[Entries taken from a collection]
_ _ _ _ _

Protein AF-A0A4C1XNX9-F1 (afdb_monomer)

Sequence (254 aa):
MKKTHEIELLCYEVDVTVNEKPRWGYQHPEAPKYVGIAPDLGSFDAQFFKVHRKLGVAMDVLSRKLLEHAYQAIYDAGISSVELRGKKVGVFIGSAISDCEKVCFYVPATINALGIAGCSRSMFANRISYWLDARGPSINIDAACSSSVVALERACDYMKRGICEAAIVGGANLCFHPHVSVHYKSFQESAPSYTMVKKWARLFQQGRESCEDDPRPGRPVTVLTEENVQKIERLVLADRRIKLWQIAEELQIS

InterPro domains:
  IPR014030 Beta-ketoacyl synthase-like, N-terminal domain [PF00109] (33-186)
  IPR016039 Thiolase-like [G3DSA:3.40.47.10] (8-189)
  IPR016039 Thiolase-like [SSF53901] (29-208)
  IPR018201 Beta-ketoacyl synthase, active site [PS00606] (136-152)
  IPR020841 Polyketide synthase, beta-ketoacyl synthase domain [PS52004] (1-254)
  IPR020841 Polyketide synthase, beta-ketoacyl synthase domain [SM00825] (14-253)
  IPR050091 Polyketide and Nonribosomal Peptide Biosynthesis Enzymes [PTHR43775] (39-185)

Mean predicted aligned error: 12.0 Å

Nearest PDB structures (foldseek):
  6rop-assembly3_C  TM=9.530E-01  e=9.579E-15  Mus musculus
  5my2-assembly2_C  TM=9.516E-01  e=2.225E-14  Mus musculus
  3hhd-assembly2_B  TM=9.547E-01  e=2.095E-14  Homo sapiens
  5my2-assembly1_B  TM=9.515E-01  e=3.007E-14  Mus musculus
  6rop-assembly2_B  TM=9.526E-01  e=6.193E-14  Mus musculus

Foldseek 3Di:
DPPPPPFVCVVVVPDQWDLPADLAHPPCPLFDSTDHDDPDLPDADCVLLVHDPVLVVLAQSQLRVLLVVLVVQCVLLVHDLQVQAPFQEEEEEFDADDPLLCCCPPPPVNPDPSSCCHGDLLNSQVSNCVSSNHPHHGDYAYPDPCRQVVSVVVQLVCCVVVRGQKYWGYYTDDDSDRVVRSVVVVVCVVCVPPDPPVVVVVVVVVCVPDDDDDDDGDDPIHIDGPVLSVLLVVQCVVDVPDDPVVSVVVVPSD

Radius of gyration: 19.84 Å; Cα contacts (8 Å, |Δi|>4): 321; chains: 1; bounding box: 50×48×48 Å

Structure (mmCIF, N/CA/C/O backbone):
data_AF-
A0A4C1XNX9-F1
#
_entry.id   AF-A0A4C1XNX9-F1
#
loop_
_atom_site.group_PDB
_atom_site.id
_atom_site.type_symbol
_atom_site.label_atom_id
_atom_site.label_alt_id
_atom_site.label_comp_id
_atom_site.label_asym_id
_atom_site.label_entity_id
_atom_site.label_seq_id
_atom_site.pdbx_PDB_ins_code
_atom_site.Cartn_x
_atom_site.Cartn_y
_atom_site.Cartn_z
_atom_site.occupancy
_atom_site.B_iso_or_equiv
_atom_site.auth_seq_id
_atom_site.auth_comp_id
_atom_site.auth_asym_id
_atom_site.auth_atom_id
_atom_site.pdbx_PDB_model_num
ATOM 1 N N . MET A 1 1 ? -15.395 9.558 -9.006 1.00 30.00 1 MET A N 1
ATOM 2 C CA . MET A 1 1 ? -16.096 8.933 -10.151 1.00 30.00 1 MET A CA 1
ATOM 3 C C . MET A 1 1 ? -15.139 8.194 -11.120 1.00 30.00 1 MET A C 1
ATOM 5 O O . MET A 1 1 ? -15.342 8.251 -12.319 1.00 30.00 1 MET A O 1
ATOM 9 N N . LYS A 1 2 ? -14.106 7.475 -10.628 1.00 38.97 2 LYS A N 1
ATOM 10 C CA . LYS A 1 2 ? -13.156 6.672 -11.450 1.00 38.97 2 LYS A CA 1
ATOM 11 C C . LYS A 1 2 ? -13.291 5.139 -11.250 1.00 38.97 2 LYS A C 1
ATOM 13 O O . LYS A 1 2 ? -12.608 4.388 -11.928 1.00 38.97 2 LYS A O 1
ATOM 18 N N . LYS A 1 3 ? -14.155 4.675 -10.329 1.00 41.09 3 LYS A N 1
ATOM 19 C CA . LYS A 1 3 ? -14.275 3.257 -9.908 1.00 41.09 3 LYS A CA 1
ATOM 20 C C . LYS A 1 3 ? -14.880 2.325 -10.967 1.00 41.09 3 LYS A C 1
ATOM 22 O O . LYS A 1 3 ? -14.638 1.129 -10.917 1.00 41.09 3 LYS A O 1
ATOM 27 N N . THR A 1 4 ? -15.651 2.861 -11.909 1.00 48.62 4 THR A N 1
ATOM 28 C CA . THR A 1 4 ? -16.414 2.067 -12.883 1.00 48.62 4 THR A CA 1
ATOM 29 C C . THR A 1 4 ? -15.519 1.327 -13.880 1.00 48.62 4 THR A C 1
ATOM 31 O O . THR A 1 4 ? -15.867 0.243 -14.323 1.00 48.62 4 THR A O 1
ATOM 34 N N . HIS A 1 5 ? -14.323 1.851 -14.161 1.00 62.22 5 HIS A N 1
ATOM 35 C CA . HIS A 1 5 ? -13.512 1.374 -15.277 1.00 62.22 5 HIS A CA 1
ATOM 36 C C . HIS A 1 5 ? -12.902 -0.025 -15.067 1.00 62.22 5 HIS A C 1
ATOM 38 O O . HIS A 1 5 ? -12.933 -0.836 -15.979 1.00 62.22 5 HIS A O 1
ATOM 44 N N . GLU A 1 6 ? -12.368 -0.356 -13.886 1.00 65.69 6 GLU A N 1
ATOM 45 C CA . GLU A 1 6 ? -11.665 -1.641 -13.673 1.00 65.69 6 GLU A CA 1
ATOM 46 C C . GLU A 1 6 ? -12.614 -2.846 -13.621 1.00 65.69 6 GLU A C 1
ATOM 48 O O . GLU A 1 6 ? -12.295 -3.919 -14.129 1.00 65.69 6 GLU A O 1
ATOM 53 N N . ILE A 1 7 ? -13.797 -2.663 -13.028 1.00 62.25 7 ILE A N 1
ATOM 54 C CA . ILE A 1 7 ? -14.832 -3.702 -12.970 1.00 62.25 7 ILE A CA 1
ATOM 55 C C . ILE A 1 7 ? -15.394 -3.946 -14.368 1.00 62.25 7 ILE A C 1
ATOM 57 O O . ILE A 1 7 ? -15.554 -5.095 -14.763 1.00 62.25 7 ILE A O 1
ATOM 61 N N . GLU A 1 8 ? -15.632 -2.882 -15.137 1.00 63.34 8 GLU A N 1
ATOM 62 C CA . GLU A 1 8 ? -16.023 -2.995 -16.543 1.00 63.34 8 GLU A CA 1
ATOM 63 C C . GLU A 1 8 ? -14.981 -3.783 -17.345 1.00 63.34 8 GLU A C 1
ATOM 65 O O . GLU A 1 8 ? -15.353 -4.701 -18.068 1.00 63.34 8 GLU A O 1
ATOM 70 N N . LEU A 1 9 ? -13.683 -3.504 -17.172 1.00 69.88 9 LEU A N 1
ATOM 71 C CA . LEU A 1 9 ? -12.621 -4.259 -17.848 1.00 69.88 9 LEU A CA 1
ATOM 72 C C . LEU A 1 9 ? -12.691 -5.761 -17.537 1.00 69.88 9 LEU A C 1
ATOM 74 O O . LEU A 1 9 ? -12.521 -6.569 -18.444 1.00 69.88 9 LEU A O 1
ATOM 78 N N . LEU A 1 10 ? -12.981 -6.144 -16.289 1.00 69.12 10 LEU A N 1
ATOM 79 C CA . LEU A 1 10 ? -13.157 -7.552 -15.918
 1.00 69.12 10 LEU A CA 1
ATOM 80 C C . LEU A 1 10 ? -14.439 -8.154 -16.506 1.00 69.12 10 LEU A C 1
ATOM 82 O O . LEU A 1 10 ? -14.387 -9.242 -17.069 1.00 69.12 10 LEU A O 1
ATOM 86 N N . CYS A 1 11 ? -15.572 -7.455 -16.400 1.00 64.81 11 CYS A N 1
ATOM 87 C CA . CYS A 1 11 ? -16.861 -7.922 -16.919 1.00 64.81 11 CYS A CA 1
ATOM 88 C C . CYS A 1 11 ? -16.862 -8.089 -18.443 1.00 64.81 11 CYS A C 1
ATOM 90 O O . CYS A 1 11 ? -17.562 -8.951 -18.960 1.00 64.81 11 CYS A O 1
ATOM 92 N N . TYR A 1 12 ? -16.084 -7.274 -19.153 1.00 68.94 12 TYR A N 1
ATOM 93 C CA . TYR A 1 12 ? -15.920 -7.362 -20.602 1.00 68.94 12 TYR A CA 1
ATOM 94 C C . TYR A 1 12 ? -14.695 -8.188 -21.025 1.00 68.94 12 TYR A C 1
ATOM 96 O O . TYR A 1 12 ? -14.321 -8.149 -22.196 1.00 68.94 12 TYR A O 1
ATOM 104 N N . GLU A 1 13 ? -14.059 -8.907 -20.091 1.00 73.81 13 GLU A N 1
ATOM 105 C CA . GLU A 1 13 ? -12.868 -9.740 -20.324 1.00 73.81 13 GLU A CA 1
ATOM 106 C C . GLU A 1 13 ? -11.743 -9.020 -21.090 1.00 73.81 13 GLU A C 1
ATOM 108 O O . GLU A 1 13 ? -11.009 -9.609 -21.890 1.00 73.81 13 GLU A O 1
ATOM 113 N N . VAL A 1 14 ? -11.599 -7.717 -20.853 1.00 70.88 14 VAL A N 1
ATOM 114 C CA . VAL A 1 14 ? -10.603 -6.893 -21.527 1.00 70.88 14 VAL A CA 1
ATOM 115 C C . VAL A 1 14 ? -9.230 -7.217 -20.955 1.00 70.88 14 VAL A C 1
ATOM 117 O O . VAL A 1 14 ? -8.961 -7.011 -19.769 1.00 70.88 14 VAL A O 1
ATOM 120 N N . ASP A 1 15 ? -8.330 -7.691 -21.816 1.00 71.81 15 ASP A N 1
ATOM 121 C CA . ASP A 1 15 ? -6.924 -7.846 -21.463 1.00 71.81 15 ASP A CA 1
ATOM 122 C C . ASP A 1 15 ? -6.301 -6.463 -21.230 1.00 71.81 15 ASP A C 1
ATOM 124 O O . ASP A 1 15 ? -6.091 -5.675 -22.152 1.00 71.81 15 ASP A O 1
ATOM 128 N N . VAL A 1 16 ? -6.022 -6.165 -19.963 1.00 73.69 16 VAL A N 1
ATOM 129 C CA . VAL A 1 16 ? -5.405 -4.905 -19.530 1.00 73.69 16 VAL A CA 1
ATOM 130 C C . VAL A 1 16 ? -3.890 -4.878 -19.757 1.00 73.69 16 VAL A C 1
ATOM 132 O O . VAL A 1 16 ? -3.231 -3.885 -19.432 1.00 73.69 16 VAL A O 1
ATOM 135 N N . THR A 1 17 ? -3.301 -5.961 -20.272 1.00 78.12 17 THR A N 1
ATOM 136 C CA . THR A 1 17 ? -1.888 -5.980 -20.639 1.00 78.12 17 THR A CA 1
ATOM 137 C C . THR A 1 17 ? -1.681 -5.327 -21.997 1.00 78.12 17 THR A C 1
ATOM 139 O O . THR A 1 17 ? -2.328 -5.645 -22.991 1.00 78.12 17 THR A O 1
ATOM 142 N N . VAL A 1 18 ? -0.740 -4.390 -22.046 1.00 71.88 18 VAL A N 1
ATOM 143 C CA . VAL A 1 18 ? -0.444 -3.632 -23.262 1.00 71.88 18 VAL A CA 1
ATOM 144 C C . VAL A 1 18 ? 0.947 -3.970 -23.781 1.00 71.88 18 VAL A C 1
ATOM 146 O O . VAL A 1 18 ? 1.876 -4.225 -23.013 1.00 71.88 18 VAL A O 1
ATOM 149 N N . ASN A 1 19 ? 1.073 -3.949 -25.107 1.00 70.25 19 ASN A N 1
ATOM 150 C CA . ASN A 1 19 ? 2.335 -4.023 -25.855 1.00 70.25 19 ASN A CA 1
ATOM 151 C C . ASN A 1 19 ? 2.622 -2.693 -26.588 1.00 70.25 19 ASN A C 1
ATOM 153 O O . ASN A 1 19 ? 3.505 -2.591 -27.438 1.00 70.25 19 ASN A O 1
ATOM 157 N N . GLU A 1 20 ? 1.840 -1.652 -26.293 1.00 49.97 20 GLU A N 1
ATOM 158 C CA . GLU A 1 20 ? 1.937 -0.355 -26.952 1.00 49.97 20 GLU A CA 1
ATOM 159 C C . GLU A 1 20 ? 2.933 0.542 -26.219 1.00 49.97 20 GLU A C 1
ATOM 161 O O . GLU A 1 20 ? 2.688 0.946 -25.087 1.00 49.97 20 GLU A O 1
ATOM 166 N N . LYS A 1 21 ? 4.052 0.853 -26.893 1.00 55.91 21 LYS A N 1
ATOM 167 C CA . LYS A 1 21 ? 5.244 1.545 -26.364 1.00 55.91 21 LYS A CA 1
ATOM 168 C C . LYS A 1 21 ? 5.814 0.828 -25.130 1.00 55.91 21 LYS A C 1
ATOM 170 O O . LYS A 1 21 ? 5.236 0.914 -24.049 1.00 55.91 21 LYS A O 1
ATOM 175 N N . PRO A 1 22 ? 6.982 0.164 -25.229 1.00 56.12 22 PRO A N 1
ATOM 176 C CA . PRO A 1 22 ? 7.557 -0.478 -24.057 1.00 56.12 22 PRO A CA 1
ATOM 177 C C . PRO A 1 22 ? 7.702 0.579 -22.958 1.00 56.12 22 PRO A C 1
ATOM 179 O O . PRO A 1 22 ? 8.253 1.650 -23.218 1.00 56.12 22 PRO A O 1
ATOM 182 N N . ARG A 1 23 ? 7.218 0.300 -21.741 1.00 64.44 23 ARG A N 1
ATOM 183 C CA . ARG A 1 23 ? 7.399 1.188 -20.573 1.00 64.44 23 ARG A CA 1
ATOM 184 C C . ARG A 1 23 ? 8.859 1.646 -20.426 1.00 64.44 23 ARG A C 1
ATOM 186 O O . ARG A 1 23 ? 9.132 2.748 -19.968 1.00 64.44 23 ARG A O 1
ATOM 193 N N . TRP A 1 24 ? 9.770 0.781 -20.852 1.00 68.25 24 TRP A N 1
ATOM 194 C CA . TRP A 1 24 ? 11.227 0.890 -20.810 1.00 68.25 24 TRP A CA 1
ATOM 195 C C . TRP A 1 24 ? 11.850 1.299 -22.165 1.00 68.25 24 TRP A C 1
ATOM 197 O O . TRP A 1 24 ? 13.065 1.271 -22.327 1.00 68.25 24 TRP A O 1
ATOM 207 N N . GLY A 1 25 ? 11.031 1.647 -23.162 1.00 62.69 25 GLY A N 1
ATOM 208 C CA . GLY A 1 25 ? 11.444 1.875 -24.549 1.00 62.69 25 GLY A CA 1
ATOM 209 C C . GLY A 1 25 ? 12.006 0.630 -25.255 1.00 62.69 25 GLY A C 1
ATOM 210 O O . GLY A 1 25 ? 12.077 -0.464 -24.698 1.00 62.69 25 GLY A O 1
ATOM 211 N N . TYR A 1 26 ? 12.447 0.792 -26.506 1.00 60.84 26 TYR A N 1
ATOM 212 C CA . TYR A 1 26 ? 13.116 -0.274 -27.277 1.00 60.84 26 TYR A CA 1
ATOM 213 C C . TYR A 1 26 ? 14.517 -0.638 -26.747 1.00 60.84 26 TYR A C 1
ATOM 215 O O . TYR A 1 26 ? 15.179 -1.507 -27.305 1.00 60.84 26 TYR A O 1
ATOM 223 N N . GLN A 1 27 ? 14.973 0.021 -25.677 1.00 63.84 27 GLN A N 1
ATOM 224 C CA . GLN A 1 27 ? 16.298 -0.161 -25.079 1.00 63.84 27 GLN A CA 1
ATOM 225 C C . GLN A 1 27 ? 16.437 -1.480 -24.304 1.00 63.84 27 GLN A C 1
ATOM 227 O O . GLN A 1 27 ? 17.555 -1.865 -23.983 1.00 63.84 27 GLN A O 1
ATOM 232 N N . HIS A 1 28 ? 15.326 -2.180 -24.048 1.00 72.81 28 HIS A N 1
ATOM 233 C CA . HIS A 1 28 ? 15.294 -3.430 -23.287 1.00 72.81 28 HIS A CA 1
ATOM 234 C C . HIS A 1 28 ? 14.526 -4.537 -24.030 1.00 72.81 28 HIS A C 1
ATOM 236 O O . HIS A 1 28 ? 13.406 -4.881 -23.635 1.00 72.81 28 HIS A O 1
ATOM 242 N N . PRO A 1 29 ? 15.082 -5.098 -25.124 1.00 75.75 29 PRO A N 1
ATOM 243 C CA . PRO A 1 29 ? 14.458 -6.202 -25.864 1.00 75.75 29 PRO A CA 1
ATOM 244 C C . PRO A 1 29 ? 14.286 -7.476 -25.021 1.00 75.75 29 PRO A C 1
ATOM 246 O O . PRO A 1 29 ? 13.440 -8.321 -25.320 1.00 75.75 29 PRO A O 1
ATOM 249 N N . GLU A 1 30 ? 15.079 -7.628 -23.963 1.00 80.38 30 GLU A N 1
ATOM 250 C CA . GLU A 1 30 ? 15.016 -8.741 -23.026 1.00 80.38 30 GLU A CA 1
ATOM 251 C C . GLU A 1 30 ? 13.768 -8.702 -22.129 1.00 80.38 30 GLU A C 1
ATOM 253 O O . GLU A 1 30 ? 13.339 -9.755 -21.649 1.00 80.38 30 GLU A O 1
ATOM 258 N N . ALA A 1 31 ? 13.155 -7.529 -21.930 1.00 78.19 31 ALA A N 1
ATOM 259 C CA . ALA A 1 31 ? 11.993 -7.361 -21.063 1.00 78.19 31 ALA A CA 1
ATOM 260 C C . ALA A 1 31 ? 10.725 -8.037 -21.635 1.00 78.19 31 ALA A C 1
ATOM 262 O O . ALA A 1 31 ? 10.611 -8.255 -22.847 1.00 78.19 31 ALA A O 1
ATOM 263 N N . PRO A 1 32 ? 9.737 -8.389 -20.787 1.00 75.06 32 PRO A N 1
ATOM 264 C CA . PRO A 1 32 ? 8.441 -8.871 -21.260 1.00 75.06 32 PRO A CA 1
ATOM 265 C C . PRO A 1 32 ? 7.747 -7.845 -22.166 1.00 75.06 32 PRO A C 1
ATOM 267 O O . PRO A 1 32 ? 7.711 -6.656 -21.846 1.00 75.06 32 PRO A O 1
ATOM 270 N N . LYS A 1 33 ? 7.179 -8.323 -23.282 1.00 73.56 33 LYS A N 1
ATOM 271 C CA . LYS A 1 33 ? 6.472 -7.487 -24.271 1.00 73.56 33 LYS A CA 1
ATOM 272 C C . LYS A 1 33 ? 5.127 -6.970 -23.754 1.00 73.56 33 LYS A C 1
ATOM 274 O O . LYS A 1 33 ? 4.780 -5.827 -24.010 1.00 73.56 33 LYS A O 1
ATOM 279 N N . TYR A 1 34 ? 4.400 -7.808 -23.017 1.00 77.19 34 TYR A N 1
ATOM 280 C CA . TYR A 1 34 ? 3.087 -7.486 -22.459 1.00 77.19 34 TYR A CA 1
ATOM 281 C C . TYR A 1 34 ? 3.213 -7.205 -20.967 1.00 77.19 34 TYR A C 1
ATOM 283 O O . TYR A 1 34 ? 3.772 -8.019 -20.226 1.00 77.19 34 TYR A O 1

_ _ _ _ _

[Your objective] From the records above, extract exactly and only the lines that begin at the line with "ATOM 61 N N" and stop after the line with "1.00 69.12 10 LEU A CA 1".

[Exercise solution]
ATOM 61 N N . GLU A 1 8 ? -15.632 -2.882 -15.137 1.00 63.34 8 GLU A N 1
ATOM 62 C CA . GLU A 1 8 ? -16.023 -2.995 -16.543 1.00 63.34 8 GLU A CA 1
ATOM 63 C C . GLU A 1 8 ? -14.981 -3.783 -17.345 1.00 63.34 8 GLU A C 1
ATOM 65 O O . GLU A 1 8 ? -15.353 -4.701 -18.068 1.00 63.34 8 GLU A O 1
ATOM 70 N N . LEU A 1 9 ? -13.683 -3.504 -17.172 1.00 69.88 9 LEU A N 1
ATOM 71 C CA . LEU A 1 9 ? -12.621 -4.259 -17.848 1.00 69.88 9 LEU A CA 1
ATOM 72 C C . LEU A 1 9 ? -12.691 -5.761 -17.537 1.00 69.88 9 LEU A C 1
ATOM 74 O O . LEU A 1 9 ? -12.521 -6.569 -18.444 1.00 69.88 9 LEU A O 1
ATOM 78 N N . LEU A 1 10 ? -12.981 -6.144 -16.289 1.00 69.12 10 LEU A N 1
ATOM 79 C CA . LEU A 1 10 ? -13.157 -7.552 -15.918
 1.00 69.12 10 LEU A CA 1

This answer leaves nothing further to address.